探偵事務所物語



byドミ



(2)探偵事務所の事務員



「あ、あの……どういう事なんでしょう?」
「毛利蘭さん。君は、この工藤探偵事務所の採用審査に合格したってことだよ。これが契約書。内容をよく読んで、異存がなければサインして」
「は?あの……っ!採用審査に合格って……」

新一から書類を手渡されながら、蘭が目を白黒させていると。
ソファに座っていた長身の男性が、声を掛けてきた。

「やあ。
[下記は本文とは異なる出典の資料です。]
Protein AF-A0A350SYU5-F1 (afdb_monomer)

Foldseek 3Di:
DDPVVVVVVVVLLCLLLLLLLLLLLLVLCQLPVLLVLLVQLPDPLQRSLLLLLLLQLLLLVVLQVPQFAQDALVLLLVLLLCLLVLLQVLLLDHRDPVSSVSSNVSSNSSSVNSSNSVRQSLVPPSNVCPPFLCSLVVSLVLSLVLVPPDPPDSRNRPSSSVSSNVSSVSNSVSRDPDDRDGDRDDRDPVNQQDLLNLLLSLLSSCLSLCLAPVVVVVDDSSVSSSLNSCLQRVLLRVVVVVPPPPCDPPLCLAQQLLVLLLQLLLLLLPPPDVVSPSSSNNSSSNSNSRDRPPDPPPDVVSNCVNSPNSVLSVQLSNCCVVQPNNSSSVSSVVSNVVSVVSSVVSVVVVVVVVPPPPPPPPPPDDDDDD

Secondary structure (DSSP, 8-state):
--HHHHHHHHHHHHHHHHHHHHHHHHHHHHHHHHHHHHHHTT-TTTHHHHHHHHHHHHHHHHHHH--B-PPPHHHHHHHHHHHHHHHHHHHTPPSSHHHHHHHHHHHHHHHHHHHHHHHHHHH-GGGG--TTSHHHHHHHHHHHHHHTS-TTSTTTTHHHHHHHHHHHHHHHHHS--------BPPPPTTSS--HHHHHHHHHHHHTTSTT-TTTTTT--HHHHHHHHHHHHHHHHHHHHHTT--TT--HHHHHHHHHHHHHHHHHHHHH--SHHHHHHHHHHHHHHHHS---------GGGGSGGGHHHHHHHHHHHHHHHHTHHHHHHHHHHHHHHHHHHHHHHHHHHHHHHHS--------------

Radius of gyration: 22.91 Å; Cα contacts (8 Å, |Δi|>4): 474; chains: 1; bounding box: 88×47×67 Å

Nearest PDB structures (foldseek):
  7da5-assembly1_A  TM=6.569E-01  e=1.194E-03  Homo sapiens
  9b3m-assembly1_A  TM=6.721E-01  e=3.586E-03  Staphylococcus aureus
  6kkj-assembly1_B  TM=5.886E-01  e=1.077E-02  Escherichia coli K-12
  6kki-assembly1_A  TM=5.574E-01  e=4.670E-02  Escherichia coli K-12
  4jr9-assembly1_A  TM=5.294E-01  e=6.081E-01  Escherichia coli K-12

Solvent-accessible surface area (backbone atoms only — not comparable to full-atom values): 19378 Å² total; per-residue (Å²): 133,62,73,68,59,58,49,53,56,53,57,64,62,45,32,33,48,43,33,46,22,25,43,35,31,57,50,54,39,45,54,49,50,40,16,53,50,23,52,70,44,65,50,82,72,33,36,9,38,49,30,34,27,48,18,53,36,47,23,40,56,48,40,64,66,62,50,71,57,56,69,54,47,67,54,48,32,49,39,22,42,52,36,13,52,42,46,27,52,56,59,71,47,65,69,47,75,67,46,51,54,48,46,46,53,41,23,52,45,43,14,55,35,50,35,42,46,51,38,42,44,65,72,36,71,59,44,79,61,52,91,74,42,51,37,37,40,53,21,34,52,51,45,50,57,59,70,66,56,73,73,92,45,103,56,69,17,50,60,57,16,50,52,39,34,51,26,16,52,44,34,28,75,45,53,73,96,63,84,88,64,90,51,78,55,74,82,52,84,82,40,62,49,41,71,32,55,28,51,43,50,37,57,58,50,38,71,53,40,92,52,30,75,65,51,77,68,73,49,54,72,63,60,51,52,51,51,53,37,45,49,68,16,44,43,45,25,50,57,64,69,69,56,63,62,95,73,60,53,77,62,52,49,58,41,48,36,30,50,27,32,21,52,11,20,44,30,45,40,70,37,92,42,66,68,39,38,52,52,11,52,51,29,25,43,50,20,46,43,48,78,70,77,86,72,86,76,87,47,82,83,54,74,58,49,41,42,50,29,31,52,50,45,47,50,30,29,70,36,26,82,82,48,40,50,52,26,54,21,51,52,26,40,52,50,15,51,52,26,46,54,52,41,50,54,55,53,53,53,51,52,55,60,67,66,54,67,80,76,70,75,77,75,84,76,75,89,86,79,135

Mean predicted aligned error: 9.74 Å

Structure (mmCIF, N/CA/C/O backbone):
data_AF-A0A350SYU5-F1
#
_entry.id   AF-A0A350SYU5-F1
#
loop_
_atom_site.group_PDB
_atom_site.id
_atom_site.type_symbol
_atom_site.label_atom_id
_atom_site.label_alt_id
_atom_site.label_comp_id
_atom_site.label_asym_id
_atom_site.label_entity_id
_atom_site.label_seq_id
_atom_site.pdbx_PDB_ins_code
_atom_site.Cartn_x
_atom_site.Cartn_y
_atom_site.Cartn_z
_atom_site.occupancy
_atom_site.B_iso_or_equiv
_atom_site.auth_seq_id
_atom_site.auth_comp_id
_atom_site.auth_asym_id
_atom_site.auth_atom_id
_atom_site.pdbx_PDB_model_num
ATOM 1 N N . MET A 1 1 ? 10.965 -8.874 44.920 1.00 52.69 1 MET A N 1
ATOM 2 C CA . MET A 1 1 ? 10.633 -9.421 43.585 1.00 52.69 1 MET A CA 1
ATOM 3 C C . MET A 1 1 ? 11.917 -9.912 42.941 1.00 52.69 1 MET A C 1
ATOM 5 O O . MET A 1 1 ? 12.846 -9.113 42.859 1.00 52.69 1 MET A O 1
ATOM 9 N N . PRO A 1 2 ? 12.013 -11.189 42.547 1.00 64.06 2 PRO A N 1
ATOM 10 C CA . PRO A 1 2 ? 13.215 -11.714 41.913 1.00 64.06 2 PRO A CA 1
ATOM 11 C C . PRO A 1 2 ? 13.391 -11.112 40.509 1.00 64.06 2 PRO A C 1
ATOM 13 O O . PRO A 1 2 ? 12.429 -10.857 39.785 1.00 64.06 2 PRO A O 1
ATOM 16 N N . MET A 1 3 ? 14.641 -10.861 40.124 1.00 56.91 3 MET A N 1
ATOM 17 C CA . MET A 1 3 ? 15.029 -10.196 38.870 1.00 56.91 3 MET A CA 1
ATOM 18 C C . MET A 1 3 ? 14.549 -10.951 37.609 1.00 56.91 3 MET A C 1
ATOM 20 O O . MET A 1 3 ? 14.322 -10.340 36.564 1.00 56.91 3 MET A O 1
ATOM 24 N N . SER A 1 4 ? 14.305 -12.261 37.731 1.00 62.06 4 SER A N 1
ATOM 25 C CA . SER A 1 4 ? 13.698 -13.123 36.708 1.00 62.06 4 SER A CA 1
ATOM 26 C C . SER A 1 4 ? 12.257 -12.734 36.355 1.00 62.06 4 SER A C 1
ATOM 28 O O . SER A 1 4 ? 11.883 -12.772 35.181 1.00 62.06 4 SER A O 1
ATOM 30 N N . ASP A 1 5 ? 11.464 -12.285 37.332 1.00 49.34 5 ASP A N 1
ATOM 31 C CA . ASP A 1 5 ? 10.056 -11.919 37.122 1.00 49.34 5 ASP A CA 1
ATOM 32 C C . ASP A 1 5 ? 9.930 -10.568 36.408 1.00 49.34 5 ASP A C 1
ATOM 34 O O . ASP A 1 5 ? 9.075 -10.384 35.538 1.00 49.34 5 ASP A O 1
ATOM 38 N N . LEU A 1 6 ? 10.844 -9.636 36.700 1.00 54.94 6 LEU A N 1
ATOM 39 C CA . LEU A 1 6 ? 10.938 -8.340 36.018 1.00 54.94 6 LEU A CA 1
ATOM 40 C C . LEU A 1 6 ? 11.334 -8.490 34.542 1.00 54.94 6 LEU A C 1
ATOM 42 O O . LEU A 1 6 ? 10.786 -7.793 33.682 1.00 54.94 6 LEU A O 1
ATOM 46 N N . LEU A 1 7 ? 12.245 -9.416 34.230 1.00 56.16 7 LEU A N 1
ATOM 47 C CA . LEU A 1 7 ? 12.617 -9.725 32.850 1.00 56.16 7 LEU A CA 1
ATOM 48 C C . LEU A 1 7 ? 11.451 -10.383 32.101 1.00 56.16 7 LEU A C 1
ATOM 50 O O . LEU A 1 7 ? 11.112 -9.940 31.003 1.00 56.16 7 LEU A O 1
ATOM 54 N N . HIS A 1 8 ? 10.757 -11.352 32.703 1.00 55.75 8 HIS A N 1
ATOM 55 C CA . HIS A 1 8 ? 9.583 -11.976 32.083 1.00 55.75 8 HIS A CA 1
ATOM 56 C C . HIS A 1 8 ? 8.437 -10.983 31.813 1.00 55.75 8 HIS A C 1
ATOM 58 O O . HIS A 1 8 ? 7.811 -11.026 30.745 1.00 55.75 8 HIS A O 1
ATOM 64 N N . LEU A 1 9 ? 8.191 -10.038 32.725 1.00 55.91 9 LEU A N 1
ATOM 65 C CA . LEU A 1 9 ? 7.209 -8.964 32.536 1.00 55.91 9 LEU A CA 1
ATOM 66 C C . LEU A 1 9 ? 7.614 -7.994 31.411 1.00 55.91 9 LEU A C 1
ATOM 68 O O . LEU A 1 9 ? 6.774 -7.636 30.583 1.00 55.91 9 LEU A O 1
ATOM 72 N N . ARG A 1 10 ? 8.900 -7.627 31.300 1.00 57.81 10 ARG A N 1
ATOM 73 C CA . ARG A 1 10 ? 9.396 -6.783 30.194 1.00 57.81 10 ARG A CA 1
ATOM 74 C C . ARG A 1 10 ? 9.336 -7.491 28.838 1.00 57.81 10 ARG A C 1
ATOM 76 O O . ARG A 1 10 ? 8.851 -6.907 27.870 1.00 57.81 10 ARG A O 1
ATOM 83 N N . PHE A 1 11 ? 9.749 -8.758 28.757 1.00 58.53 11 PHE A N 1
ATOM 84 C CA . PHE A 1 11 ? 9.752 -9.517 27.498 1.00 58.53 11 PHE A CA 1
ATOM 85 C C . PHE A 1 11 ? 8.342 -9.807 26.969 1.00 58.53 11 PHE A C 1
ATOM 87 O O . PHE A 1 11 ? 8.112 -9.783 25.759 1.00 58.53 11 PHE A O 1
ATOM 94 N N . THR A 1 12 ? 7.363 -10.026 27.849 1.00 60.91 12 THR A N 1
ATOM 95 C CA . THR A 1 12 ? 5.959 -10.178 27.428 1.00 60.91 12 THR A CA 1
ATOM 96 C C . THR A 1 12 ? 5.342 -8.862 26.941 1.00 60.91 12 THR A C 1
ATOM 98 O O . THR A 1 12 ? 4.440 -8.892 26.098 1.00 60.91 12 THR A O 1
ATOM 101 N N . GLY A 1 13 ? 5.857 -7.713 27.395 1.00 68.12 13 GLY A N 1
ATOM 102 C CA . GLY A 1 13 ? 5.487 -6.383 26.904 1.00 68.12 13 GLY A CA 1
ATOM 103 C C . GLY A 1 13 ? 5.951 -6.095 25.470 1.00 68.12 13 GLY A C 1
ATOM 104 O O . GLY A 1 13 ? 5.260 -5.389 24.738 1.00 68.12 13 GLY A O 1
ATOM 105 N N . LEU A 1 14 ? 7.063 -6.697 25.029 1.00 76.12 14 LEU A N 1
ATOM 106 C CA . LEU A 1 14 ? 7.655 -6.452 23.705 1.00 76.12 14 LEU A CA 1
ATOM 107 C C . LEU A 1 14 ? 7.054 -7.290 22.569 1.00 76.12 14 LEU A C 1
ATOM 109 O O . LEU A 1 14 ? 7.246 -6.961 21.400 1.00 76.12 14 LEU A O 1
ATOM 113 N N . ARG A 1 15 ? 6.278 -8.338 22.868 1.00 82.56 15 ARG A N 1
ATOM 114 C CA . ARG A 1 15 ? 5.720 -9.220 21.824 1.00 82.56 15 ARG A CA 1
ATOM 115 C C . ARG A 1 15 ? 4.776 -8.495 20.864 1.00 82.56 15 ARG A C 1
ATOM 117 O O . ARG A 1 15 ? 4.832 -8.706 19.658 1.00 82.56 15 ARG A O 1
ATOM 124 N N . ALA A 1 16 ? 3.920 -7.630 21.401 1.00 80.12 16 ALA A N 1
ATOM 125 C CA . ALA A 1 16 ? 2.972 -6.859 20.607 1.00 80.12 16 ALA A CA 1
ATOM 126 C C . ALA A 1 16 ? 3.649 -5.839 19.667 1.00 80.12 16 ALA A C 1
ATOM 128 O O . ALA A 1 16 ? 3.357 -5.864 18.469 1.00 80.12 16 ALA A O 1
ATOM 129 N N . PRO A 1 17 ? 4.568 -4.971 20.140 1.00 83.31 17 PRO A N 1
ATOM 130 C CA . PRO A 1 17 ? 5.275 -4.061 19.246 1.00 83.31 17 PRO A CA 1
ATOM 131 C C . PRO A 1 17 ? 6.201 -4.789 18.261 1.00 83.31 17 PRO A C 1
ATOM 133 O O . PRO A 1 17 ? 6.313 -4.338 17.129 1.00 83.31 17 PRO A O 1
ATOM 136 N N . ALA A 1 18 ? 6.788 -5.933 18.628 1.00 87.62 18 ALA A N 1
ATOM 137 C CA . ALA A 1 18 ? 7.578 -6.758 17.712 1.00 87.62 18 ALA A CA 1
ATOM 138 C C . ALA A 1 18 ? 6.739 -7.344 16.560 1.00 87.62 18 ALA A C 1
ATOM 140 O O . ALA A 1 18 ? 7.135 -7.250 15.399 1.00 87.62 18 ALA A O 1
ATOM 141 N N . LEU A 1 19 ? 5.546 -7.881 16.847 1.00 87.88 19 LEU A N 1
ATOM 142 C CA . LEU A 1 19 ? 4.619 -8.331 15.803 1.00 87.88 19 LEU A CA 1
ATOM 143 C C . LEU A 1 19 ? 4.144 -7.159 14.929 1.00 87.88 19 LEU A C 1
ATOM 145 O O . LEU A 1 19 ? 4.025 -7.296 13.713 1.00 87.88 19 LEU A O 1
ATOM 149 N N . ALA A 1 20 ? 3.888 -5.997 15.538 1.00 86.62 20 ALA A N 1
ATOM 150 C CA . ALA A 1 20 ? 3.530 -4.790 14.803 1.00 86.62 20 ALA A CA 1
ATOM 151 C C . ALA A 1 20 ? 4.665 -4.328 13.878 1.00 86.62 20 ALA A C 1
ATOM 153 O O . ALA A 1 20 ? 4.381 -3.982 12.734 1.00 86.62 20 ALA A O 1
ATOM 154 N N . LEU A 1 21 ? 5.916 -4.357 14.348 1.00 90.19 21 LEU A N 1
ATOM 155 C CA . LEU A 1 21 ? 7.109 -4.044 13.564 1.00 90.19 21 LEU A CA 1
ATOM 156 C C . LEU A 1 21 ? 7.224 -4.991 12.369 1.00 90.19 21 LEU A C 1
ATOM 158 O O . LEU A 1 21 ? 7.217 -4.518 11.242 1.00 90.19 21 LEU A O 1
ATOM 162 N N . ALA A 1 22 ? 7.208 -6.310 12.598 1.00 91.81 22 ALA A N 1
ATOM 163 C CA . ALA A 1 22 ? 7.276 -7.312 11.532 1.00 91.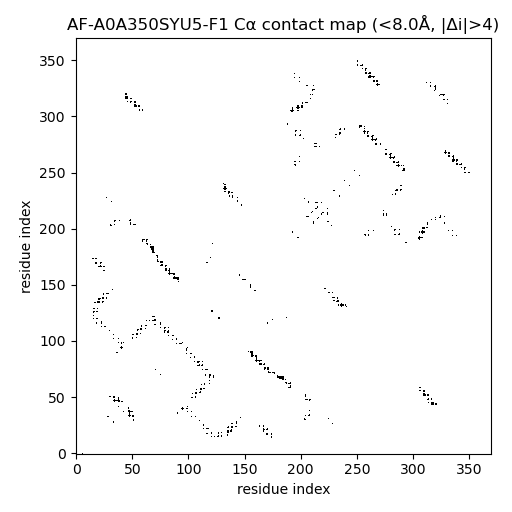81 22 ALA A CA 1
ATOM 164 C C . ALA A 1 22 ? 6.190 -7.102 10.465 1.00 91.81 22 ALA A C 1
ATOM 166 O O . ALA A 1 22 ? 6.468 -7.130 9.267 1.00 91.81 22 ALA A O 1
ATOM 167 N N . ARG A 1 23 ? 4.956 -6.829 10.904 1.00 90.69 23 ARG A N 1
ATOM 168 C CA . ARG A 1 23 ? 3.830 -6.522 10.021 1.00 90.69 23 ARG A CA 1
ATOM 169 C C . ARG A 1 23 ? 4.079 -5.255 9.206 1.00 90.69 23 ARG A C 1
ATOM 171 O O . ARG A 1 23 ? 3.924 -5.289 7.995 1.00 90.69 23 ARG A O 1
ATOM 178 N N . TRP A 1 24 ? 4.461 -4.147 9.838 1.00 90.12 24 TRP A N 1
ATOM 179 C CA . TRP A 1 24 ? 4.737 -2.899 9.121 1.00 90.12 24 TRP A CA 1
ATOM 180 C C . TRP A 1 24 ? 5.911 -3.033 8.154 1.00 90.12 24 TRP A C 1
ATOM 182 O O . TRP A 1 24 ? 5.799 -2.567 7.027 1.00 90.12 24 TRP A O 1
ATOM 192 N N . THR A 1 25 ? 6.981 -3.723 8.544 1.00 92.44 25 THR A N 1
ATOM 193 C CA . THR A 1 25 ? 8.129 -4.006 7.678 1.00 92.44 25 THR A CA 1
ATOM 194 C C . THR A 1 25 ? 7.698 -4.795 6.445 1.00 92.44 25 THR A C 1
ATOM 196 O O . THR A 1 25 ? 7.964 -4.364 5.328 1.00 92.44 25 THR A O 1
ATOM 199 N N . ALA A 1 26 ? 6.949 -5.890 6.618 1.00 92.50 26 ALA A N 1
ATOM 200 C CA . ALA A 1 26 ? 6.449 -6.681 5.494 1.00 92.50 26 ALA A CA 1
ATOM 201 C C . ALA A 1 26 ? 5.541 -5.867 4.554 1.00 92.50 26 ALA A C 1
ATOM 203 O O . ALA A 1 26 ? 5.580 -6.071 3.343 1.00 92.50 26 ALA A O 1
ATOM 204 N N . LEU A 1 27 ? 4.741 -4.939 5.093 1.00 90.81 27 LEU A N 1
ATOM 205 C CA . LEU A 1 27 ? 3.855 -4.084 4.300 1.00 90.81 27 LEU A CA 1
ATOM 206 C C . LEU A 1 27 ? 4.599 -2.991 3.536 1.00 90.81 27 LEU A C 1
ATOM 208 O O . LEU A 1 27 ? 4.328 -2.797 2.355 1.00 90.81 27 LEU A O 1
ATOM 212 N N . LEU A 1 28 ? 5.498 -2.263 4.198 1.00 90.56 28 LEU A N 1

先ほどはどうも」
「えっ?」
「僕は、白馬探、探偵だよ。いずれ自分の探偵事務所を立ち上げる予定だけど、その前に工藤君とこで修業させてもらうのも面白いかと思ってね」
「あ、あの……」

蘭が混乱していると、小柄で丸眼鏡をかけた、女性的な顔立ちの男性が、横から声を掛けてくる。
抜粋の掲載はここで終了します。